I have no problem shooting with both eyes open until I put a 4X or higher lens in my scope.

What's up with that?


----------



## SonnyThomas (Sep 10, 2006)

Just recently? If so, maybe getting use to. Maybe needing a different size peep.
.
.
Sure some one is pointing you in the right direction of the target


----------



## nswarcher (Apr 16, 2015)

Agree with sonny, can you wink your non dominant eye to refocus or does your brain refuse to let you see correctly?


----------



## cbrunson (Oct 25, 2010)

carlosii said:


> I have no problem shooting with both eyes open until I put a 4X or higher lens in my scope.
> 
> What's up with that?


I have the same problem. The eye with the least strain wants to take over. I didn't have an issue for almost two years shooting with a 4X lens, but then it just started happening. 

I don't like squinting or closing my left eye, so I use a blinder on my bow. Works great. I don't like the hat blinders, so I use a makeshift one attached to my riser. You can buy ones that mount on your scope.


----------



## SonnyThomas (Sep 10, 2006)

Blockers, that on the scope or bow. Some organizations don't allow, so I'd check.

My eyes are wreck. I am left handed, left eye dominant, but shoot a bow right handed. Glasses; Top left, straight. Top right, slight magnification. Left bifocal, 175. Right bifocal, 150. Need glasses to set my sight frame. Have take glasses off to shoot.

Suggested training/practice/getting use to; Squint or close off eye, let sighting eye take command, let off eye do what it wants (squint or open).
I never really had to practice all that much, a day, a little to start each time and then like any one else with both eyes open.


----------



## cbrunson (Oct 25, 2010)

SonnyThomas said:


> Blockers, that on the scope or bow. Some organizations don't allow, so I'd check.

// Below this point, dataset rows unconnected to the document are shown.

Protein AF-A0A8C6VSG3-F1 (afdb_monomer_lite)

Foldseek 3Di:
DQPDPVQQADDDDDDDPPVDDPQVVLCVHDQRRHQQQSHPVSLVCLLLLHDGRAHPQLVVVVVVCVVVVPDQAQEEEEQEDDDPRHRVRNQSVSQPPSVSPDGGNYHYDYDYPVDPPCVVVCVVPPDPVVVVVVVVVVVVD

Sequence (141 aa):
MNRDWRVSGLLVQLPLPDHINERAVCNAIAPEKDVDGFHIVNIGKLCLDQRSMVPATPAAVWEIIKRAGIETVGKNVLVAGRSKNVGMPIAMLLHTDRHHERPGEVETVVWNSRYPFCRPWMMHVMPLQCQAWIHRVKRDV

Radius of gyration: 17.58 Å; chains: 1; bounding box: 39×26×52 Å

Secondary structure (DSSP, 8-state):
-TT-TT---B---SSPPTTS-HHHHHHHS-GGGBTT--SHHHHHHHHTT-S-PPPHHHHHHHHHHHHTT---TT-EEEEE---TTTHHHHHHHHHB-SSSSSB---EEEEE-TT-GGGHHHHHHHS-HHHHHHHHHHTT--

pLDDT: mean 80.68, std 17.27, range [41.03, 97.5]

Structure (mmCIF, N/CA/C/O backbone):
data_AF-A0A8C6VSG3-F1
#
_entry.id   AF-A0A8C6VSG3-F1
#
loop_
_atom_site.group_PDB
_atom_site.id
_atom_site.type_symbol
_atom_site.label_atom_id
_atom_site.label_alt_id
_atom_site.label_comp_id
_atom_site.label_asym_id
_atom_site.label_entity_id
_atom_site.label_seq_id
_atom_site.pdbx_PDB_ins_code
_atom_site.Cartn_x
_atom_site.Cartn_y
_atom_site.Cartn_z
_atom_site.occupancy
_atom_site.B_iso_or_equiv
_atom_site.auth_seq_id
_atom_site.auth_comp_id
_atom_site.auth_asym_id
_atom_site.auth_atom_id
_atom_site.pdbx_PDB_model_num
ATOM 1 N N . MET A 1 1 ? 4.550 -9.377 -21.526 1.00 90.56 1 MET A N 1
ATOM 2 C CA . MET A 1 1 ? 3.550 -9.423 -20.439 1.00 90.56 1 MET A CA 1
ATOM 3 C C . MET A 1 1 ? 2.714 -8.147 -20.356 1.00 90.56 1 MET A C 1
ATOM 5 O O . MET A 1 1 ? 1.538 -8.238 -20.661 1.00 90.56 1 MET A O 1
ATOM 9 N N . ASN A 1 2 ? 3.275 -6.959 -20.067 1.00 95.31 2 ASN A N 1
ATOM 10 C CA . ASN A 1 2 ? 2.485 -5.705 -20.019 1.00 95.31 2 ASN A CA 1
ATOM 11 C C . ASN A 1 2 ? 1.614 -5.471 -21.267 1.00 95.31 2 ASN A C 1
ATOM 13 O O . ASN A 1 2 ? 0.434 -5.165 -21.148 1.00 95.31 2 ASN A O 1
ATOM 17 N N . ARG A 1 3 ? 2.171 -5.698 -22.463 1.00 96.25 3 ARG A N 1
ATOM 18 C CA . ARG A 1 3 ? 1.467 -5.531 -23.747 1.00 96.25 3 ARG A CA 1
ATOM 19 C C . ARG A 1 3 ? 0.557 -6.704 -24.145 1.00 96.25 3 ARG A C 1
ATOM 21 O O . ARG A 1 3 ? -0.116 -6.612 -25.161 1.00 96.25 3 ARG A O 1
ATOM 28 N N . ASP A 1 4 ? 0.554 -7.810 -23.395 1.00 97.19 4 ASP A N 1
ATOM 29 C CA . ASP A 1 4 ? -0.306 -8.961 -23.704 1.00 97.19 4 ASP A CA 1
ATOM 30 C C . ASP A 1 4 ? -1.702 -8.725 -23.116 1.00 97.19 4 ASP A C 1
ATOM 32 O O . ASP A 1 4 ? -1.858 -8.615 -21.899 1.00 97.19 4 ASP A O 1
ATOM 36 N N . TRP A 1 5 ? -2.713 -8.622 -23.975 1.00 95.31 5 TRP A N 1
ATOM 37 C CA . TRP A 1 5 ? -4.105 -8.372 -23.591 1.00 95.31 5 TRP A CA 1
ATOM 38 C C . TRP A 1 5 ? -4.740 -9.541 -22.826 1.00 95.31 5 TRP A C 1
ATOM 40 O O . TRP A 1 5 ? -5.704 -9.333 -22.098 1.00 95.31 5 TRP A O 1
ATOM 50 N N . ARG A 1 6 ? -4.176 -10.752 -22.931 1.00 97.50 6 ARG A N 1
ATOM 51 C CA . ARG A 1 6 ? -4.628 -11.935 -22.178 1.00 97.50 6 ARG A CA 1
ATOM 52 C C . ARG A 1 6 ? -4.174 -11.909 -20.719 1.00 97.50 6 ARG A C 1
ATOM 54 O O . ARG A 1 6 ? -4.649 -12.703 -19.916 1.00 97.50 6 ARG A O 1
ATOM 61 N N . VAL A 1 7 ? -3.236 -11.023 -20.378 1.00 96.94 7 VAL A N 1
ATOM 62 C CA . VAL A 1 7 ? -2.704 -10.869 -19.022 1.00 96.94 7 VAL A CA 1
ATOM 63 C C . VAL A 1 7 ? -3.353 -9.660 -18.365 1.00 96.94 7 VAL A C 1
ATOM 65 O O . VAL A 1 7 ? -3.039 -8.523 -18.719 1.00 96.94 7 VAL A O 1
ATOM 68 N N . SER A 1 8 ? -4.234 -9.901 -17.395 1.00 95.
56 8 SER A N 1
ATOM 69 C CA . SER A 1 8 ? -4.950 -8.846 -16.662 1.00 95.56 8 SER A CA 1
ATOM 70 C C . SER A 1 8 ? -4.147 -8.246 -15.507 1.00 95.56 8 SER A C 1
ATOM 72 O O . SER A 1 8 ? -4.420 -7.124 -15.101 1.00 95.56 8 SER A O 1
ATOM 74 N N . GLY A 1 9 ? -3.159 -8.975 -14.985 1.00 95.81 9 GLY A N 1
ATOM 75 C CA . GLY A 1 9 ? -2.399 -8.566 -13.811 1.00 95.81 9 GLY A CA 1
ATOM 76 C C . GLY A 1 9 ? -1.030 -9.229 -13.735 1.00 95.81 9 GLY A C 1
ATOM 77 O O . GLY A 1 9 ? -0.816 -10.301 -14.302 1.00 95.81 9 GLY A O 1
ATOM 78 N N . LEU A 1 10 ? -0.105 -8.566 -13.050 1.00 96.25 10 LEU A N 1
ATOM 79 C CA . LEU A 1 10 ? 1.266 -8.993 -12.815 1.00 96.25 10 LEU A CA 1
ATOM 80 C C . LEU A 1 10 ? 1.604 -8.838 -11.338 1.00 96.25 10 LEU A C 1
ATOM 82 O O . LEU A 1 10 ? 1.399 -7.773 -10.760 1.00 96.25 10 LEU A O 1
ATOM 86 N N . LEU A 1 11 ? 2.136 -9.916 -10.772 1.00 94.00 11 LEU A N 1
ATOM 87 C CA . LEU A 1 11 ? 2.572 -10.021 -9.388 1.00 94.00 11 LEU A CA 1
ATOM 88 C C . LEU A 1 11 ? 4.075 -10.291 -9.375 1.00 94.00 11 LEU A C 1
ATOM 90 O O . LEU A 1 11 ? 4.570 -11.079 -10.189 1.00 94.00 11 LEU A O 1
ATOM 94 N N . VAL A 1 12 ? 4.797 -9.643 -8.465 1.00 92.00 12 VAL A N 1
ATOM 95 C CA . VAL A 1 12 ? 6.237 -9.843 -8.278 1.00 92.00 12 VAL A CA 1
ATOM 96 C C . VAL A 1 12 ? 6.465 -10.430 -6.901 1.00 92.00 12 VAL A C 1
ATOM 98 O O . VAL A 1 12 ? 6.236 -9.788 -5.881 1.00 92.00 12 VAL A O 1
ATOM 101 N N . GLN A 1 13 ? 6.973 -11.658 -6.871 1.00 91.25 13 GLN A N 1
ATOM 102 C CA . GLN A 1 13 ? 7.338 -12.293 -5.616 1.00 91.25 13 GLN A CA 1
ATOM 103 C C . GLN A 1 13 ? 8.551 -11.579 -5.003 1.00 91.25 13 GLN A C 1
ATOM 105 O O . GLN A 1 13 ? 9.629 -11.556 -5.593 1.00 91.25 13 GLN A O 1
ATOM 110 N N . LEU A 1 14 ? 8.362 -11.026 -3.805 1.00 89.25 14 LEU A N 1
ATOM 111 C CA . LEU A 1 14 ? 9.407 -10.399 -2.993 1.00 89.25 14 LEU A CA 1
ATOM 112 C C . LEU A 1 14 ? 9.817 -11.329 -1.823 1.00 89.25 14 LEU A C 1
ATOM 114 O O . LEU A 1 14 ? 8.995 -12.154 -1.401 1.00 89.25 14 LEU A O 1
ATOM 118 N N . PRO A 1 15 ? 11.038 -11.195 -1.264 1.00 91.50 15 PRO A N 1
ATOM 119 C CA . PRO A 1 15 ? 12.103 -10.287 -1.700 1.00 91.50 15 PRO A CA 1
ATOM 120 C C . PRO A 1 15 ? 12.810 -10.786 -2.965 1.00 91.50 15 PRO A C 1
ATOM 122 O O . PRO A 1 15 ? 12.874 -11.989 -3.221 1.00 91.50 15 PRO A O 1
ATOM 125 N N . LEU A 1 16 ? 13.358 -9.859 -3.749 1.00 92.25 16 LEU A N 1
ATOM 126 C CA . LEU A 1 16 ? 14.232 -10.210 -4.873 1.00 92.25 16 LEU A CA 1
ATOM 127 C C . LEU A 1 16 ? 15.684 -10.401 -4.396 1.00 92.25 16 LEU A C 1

I have and haven't found one.


----------



## SonnyThomas (Sep 10, 2006)

I couldn't get FITA rules to download, but found the below. Skipping through AT there is also mention of blockers not allowed by FITA.
If by below, then also NAA and FITA
."It is the decision of the Technical Committee that the bow sight cover/visor device shown
in the photo below, or any device like it, is not legal in any division of World Archery.
This decision is due to reasons of safety. Regardless if the device may come under
controversy as a ranging device or other means of judging distance, the issue of safety
supersedes all other concerns. The device creates a substantial visual impairment of a
large section of the archery field and greatly limits the archer’s ability to see people,
animals or other safety issues within the area blocked by the cover/visor. As such, the
device is determined to be illegal in all divisions of World Archery due to safety
concerns."

Picture shown was that of scope with a card attached that blocked seeing the target.


----------



## Pete53 (Dec 5, 2011)

shot 2 eyes open for 50 some years, but then age gave me problems with my dang eyes, so now its just easier to shoot one eye for me. good luck


----------



## vito9999 (Jun 30, 2009)

Depends on scope peep comb. Been wearing glasses siince1964 so kinda used to them my bifocals added a new twist 20 years back. I have noticed the better quality lens (Brian's Custom) have given me better 2 eye focus @ 4x than other companies. I switched left to right in 2009 still have the left eye trying to take over especially in low light. Been thinking of getting a blinder. If my glasses slide down my nose just right I can get 4 targets to choose from, that's when I have to start all over.


----------



## lacampbell2005 (Feb 17, 2015)

Clarifier may help?


----------



## cbrunson (Oct 25, 2010)

SonnyThomas said:


> Skipping through AT there is also mention of blockers not allowed by FITA.
> If by below, then also NAA and FITA...


Pretty much explains where you got the idea.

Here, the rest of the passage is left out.